* [Aim of the task]:
From the line with "ATOM 93 N N" through the line with "ATOM 99 N N", inclusive, return each line of the data below exactly and leave the rest out.

*** Block opens ***

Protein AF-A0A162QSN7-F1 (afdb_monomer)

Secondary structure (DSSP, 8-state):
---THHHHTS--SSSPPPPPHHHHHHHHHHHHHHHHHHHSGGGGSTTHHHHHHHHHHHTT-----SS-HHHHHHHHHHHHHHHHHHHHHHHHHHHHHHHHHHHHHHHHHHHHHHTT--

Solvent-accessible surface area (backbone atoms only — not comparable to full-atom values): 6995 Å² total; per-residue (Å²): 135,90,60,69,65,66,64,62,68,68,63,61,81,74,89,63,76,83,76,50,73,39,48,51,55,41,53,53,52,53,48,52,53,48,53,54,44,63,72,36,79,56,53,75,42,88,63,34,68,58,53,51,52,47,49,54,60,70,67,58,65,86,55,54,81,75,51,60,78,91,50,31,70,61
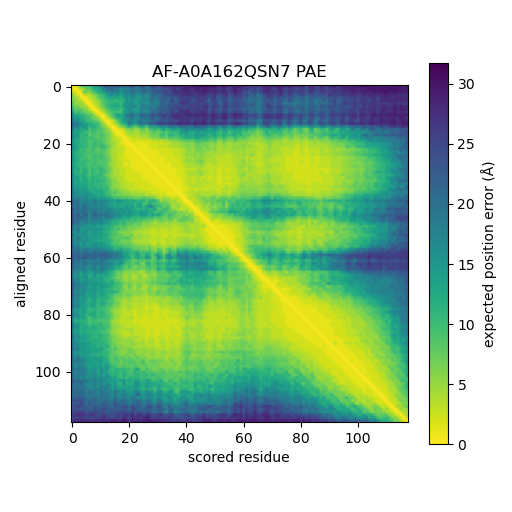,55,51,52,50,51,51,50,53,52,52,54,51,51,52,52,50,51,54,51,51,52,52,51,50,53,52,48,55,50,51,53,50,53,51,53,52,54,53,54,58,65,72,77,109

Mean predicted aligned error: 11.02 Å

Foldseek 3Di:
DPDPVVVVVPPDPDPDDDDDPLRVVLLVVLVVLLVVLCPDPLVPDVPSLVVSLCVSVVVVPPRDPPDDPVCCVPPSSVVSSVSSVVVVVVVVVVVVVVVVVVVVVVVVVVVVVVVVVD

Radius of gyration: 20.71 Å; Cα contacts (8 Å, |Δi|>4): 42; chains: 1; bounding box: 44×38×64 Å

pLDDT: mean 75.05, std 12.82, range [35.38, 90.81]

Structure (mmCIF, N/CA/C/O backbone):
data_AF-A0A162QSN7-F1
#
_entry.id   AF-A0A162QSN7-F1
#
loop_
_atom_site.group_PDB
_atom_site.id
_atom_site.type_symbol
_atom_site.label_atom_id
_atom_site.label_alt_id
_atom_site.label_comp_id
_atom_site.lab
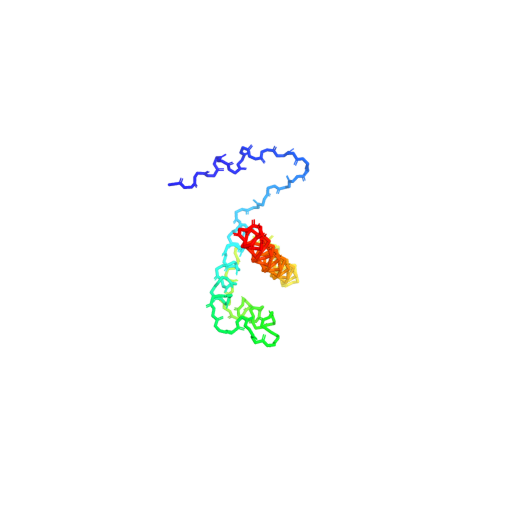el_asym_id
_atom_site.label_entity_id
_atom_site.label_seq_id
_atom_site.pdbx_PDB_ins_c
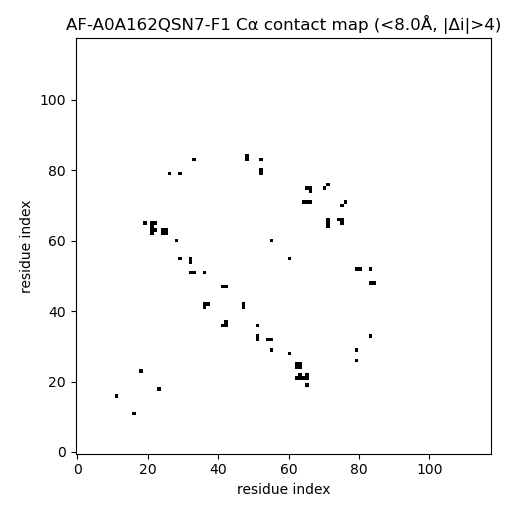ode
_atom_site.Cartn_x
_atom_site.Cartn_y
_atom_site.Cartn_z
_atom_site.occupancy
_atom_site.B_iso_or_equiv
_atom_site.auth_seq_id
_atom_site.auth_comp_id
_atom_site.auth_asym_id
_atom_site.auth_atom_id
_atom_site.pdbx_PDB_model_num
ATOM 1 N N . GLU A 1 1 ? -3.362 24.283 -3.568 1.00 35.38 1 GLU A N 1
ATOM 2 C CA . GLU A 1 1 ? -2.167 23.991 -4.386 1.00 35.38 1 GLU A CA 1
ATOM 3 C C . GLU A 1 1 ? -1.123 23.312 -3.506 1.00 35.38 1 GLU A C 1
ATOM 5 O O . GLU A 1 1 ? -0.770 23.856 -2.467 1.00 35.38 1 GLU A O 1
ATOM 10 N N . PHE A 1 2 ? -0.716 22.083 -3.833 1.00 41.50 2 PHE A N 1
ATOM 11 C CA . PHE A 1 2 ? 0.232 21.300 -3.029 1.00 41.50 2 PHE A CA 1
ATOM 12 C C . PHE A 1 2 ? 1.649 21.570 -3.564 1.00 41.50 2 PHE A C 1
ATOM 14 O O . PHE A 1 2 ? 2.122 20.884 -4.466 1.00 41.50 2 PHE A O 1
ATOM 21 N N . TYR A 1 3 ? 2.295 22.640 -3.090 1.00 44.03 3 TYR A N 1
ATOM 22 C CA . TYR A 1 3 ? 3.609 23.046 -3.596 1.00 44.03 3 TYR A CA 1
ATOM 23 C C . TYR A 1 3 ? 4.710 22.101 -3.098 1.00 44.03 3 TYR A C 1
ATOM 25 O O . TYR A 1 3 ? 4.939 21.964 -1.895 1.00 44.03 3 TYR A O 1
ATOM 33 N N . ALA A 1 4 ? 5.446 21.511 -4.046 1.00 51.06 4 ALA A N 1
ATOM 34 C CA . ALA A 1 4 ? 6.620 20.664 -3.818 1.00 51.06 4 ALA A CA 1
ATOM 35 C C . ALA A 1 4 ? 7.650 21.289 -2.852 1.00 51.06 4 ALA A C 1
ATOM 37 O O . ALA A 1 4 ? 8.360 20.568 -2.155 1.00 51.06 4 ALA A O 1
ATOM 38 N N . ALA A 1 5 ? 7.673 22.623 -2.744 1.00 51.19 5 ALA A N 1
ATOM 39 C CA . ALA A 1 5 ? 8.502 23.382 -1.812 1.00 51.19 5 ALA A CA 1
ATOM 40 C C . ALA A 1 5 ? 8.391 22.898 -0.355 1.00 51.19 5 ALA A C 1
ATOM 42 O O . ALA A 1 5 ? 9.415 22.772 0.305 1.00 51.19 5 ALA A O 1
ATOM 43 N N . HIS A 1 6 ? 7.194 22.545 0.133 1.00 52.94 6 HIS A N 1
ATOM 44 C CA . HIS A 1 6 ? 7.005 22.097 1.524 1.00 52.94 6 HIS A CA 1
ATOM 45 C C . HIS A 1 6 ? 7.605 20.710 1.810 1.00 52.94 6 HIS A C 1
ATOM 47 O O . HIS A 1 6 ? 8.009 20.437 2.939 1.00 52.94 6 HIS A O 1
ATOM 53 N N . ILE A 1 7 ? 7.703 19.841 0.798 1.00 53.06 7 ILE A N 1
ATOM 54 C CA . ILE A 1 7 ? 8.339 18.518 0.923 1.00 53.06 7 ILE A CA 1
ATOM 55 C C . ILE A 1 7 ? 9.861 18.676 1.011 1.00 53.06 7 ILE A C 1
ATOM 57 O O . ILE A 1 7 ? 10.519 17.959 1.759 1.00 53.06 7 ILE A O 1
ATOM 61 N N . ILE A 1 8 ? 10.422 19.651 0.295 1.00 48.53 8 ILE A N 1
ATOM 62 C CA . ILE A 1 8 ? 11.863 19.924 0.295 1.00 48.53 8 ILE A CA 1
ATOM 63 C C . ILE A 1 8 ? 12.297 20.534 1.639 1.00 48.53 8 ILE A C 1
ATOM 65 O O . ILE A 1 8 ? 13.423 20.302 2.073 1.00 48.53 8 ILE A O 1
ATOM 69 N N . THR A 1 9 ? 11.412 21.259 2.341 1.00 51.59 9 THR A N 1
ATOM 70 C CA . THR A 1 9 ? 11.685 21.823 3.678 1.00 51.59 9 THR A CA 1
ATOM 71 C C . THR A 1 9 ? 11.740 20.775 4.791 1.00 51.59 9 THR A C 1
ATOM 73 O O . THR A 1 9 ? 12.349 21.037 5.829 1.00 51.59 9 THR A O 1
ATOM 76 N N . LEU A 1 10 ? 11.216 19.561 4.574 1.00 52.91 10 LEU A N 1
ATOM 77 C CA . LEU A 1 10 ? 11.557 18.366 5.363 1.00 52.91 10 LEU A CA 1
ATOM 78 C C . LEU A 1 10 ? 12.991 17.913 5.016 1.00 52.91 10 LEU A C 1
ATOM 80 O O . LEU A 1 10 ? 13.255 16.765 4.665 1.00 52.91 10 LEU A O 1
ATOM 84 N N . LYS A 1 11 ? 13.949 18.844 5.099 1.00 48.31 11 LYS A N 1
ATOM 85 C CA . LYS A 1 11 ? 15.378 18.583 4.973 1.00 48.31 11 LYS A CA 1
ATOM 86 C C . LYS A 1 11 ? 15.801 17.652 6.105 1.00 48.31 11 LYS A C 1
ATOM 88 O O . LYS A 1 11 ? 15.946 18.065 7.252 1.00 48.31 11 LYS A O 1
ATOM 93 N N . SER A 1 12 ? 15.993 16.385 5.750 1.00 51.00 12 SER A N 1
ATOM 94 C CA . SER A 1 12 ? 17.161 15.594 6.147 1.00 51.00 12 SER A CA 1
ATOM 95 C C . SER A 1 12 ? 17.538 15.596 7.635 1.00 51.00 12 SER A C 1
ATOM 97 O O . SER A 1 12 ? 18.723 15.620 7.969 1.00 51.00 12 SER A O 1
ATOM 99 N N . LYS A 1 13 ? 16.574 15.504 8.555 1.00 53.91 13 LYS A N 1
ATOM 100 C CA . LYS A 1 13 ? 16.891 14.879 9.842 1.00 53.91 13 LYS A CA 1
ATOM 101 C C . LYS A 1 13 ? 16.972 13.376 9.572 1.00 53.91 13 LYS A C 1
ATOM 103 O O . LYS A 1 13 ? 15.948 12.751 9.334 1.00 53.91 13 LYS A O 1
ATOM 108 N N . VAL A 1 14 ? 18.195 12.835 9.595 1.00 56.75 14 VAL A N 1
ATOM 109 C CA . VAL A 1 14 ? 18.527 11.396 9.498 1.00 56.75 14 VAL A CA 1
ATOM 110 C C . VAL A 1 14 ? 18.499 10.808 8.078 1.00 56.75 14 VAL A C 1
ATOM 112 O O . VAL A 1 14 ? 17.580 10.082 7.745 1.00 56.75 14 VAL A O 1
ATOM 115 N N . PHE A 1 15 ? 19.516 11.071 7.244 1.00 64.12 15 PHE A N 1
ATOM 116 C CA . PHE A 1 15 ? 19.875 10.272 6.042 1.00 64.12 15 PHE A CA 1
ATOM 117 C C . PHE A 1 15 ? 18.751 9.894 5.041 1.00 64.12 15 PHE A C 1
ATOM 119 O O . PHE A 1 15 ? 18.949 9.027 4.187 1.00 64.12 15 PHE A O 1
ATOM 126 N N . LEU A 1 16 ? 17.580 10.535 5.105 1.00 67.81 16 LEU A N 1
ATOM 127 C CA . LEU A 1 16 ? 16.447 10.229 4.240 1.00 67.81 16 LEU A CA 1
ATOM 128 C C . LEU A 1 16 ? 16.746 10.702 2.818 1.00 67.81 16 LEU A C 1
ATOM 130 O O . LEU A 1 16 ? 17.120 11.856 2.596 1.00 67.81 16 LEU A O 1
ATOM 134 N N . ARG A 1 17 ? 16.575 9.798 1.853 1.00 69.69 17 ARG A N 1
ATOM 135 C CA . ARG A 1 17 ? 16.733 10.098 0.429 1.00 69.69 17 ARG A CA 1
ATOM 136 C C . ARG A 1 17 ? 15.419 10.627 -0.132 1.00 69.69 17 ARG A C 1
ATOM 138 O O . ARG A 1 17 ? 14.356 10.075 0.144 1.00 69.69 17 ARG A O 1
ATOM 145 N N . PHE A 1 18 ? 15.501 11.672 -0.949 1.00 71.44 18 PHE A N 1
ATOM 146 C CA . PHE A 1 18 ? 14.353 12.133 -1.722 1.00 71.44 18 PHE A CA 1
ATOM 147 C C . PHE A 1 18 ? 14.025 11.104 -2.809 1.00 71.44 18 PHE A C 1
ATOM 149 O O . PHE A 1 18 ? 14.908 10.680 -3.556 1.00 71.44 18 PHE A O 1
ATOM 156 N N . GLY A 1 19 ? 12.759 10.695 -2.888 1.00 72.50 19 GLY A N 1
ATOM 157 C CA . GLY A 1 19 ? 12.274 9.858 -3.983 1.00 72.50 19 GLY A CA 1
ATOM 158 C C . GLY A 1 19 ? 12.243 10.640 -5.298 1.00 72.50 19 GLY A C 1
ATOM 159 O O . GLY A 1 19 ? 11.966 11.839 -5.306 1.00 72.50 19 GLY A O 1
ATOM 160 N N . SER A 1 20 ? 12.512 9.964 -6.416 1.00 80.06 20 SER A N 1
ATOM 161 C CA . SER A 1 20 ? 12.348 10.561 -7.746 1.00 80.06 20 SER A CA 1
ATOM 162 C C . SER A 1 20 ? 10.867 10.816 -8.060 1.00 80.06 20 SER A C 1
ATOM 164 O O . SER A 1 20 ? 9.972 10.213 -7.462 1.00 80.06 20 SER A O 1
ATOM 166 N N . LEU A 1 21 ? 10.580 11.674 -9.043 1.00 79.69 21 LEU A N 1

*** Block closes ***

* [Task answer]:
ATOM 93 N N . SER A 1 12 ? 15.993 16.385 5.750 1.00 51.00 12 SER A N 1
ATOM 94 C CA . SER A 1 12 ? 17.161 15.594 6.147 1.00 51.00 12 SER A CA 1
ATOM 95 C C . SER A 1 12 ? 17.538 15.596 7.635 1.00 51.00 12 SER A C 1
ATOM 97 O O . SER A 1 12 ? 18.723 15.620 7.969 1.00 51.00 12 SER A O 1
ATOM 99 N N . LYS A 1 13 ? 16.574 15.504 8.555 1.00 53.91 13 LYS A N 1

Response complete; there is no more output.